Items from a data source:

**********

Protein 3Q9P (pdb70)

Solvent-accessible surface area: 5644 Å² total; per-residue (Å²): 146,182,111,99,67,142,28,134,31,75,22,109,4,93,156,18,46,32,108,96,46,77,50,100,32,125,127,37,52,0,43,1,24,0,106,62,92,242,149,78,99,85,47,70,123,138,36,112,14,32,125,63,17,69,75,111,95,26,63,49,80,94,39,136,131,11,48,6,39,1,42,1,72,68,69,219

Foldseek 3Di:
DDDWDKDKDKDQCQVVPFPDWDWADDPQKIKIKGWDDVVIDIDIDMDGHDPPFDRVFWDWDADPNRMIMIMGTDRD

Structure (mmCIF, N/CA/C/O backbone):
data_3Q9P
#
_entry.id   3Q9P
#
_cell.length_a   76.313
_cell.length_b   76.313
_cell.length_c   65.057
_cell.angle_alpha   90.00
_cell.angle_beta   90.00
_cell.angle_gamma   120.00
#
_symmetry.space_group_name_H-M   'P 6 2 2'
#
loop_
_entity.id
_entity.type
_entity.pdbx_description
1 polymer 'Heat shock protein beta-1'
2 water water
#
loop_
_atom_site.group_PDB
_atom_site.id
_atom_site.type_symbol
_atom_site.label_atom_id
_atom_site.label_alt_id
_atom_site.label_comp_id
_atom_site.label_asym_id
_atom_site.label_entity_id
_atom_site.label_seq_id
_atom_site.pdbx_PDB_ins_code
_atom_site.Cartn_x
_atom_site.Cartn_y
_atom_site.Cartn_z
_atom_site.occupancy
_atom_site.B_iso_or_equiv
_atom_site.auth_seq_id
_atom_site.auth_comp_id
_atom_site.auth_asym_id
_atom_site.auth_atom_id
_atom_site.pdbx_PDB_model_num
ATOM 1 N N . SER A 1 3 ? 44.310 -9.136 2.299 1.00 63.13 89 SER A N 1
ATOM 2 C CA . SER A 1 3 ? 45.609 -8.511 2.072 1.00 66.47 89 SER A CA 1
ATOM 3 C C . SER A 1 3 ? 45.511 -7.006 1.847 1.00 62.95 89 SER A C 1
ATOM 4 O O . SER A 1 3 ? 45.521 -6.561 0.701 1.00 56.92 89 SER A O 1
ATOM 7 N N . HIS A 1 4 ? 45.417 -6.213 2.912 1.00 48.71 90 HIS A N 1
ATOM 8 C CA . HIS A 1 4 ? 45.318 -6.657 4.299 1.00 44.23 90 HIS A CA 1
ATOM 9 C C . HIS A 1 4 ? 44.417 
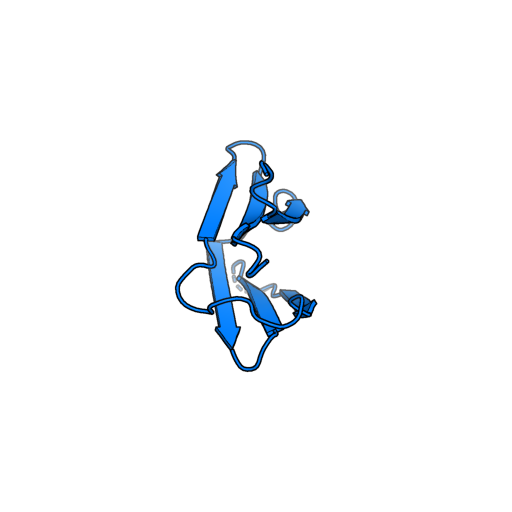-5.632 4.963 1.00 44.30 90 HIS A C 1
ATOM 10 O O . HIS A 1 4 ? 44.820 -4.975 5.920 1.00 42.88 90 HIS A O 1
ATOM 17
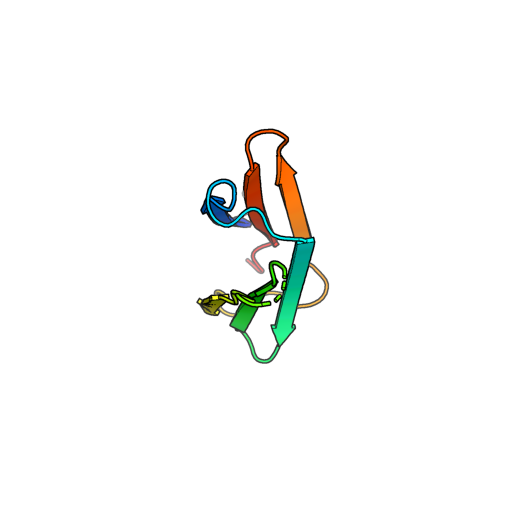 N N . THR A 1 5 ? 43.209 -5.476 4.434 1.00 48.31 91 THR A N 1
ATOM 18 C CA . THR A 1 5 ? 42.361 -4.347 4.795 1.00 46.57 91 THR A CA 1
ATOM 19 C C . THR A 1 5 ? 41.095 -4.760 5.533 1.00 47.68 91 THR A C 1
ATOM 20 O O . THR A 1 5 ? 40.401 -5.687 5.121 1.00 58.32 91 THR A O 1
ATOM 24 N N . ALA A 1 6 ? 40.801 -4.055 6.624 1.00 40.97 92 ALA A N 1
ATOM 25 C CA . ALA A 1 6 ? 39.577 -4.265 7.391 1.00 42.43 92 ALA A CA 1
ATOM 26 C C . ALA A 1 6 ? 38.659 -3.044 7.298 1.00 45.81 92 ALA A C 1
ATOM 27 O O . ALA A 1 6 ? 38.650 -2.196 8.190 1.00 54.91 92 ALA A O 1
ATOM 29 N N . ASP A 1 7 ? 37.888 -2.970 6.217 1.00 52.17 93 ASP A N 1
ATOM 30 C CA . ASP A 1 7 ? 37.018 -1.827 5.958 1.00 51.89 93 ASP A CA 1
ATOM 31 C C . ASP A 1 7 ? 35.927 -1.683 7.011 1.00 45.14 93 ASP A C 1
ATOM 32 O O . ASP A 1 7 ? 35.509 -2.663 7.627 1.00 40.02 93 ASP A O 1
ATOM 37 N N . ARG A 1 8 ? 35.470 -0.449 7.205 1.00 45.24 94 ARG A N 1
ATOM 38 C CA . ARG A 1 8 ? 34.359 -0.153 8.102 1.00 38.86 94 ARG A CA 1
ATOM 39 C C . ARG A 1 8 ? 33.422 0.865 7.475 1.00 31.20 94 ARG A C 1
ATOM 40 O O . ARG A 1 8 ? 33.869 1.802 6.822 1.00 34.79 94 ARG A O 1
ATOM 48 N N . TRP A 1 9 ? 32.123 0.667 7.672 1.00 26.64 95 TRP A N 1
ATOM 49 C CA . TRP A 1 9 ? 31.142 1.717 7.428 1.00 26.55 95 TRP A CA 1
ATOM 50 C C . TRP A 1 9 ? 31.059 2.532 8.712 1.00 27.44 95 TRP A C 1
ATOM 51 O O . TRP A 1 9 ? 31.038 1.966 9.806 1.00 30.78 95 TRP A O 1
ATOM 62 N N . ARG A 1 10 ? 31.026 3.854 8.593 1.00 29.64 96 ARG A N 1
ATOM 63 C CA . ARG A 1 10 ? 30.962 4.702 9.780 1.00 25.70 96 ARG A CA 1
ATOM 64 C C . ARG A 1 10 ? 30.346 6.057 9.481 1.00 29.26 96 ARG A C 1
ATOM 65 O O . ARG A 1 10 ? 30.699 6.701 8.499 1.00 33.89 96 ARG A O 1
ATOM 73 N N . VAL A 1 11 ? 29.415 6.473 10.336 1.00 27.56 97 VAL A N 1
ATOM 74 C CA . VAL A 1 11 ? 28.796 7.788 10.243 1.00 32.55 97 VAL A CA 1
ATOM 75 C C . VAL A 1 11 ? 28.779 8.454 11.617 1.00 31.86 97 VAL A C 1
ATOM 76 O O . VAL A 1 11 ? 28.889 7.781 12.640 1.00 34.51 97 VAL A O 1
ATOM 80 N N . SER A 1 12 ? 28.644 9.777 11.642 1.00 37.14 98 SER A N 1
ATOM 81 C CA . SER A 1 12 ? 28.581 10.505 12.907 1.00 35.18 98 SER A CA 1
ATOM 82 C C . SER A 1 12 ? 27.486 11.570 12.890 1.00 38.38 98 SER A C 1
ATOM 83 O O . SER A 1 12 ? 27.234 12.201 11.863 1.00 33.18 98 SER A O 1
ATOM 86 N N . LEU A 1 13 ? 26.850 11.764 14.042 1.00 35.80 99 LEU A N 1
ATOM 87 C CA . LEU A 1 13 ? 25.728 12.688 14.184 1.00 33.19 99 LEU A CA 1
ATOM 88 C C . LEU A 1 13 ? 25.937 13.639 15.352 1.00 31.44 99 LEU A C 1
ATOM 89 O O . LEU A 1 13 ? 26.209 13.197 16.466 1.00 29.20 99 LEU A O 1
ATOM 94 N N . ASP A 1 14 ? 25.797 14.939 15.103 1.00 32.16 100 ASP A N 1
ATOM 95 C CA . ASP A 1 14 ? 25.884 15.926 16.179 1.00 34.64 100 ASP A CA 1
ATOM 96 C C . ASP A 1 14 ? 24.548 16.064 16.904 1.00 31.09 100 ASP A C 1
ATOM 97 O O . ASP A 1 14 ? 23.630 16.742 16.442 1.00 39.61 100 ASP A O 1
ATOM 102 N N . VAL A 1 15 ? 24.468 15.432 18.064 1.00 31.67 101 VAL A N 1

**********

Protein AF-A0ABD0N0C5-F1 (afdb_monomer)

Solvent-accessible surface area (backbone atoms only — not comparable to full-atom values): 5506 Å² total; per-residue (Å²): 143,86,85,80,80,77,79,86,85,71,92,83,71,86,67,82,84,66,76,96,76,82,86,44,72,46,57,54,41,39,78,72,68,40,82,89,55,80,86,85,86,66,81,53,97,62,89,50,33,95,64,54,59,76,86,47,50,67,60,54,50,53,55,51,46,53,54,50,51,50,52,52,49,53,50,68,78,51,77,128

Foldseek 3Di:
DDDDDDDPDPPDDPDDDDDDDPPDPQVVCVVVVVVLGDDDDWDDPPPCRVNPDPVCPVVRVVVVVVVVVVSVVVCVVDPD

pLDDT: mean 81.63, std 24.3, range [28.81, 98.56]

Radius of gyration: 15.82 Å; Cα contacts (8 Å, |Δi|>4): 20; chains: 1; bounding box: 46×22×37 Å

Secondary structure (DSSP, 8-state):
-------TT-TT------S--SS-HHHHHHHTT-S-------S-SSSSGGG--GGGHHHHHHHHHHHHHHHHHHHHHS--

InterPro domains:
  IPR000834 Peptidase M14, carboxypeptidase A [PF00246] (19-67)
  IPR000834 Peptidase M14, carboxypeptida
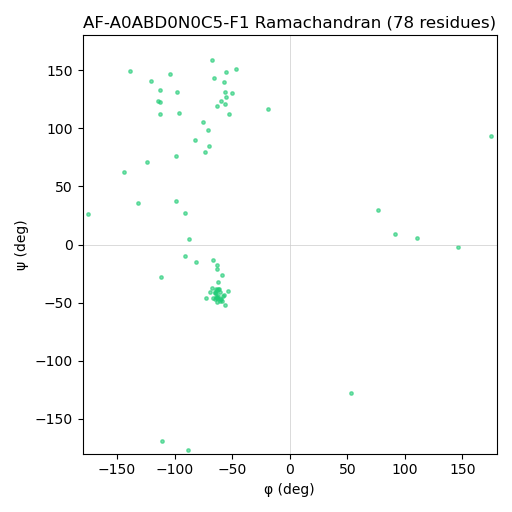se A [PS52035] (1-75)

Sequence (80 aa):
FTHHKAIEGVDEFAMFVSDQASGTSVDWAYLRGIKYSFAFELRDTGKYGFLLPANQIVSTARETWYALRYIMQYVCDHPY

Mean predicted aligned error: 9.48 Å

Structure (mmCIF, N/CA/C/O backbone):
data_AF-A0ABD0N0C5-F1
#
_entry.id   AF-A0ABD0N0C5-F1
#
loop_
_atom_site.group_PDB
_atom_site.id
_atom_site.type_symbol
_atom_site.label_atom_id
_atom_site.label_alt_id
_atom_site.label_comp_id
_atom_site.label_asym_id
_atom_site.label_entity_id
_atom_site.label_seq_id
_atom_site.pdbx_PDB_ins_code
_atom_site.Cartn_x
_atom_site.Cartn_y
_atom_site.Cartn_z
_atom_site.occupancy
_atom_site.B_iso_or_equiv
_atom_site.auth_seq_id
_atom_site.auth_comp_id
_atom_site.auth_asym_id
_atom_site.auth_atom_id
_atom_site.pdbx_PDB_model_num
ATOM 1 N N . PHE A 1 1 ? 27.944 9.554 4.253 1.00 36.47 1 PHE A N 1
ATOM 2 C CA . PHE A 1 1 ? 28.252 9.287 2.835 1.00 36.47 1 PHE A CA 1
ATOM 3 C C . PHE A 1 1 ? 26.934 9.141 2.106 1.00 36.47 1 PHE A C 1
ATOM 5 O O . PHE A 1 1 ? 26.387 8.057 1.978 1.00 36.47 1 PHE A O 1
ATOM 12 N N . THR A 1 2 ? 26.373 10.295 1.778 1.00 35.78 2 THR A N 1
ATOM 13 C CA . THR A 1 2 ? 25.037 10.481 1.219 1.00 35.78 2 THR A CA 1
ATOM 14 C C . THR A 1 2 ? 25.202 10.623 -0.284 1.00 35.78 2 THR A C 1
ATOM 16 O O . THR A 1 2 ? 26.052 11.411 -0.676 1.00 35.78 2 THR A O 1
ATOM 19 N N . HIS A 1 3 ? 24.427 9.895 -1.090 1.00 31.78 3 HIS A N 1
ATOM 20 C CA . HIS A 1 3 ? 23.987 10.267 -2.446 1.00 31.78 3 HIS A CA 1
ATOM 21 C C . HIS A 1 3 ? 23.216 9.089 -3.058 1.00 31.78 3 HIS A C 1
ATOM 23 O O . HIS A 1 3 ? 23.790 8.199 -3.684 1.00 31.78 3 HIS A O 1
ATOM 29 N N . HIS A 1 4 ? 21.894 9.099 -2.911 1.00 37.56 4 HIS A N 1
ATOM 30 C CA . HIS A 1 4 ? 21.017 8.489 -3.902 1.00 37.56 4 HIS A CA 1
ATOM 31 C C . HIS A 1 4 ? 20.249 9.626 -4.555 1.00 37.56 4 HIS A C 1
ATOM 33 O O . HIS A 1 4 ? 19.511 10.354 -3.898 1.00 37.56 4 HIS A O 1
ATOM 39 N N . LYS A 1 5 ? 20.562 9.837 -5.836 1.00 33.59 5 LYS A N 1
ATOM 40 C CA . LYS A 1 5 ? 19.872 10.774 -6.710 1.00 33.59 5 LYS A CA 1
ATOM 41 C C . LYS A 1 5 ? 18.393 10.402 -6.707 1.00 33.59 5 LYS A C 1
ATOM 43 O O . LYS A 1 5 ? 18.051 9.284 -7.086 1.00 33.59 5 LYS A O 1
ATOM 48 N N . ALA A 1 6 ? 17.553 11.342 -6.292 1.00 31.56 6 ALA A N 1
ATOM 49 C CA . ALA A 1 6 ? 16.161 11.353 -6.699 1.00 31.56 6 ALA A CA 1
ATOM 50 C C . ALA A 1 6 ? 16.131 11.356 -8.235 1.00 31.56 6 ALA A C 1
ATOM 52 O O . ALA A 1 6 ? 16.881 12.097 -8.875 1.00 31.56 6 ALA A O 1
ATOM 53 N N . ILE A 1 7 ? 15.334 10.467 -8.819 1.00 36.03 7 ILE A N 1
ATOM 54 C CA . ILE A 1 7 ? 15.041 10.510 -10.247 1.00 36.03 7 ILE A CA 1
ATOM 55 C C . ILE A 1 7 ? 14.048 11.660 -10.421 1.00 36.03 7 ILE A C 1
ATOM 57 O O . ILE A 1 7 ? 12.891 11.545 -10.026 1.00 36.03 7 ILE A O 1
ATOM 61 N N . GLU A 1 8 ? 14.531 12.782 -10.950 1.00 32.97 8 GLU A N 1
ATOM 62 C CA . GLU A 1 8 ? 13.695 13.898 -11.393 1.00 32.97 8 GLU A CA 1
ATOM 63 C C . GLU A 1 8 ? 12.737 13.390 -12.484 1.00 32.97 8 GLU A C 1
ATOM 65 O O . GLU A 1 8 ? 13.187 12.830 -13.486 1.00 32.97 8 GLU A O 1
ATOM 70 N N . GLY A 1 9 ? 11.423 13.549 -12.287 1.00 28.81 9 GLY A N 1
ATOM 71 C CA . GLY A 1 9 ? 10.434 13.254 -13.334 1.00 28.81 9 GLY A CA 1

**********

● **Problem requirements**: Please copy, exactly and with nothing else, the lines above beginning at the line that has "Protein 3Q9P (pdb70)" and ending with the line that has "ATOM 4 O O .".

● **Result below**:
Protein 3Q9P (pdb70)

Solvent-accessible surface area: 5644 Å² total; per-residue (Å²): 146,182,111,99,67,142,28,134,31,75,22,109,4,93,156,18,46,32,108,96,46,77,50,100,32,125,127,37,52,0,43,1,24,0,106,62,92,242,149,78,99,85,47,70,123,138,36,112,14,32,125,63,17,69,75,111,95,26,63,49,80,94,39,136,131,11,48,6,39,1,42,1,72,68,69,219

Foldseek 3Di:
DDDWDKDKDKDQCQVVPFPDWDWADDPQKIKIKGWDDVVIDIDIDMDGHDPPFDRVFWDWDADPNRMIMIMGTDRD

Structure (mmCIF, N/CA/C/O backbone):
data_3Q9P
#
_entry.id   3Q9P
#
_cell.length_a   76.313
_cell.length_b   76.313
_cell.length_c   65.057
_cell.angle_alpha   90.00
_cell.angle_beta   90.00
_cell.angle_gamma   120.00
#
_symmetry.space_group_name_H-M   'P 6 2 2'
#
loop_
_entity.id
_entity.type
_entity.pdbx_description
1 polymer 'Heat shock protein beta-1'
2 water water
#
loop_
_atom_site.group_PDB
_atom_site.id
_atom_site.type_symbol
_atom_site.label_atom_id
_atom_site.label_alt_id
_atom_site.label_comp_id
_atom_site.label_asym_id
_atom_site.label_entity_id
_atom_site.label_seq_id
_atom_site.pdbx_PDB_ins_code
_atom_site.Cartn_x
_atom_site.Cartn_y
_atom_site.Cartn_z
_atom_site.occupancy
_atom_site.B_iso_or_equiv
_atom_site.auth_seq_id
_atom_site.auth_comp_id
_atom_site.auth_asym_id
_atom_site.auth_atom_id
_atom_site.pdbx_PDB_model_num
ATOM 1 N N . SER A 1 3 ? 44.310 -9.136 2.299 1.00 63.13 89 SER A N 1
ATOM 2 C CA . SER A 1 3 ? 45.609 -8.511 2.072 1.00 66.47 89 SER A CA 1
ATOM 3 C C . SER A 1 3 ? 45.511 -7.006 1.847 1.00 62.95 89 SER A C 1
ATOM 4 O O . SER A 1 3 ? 45.521 -6.561 0.701 1.00 56.92 89 SER A O 1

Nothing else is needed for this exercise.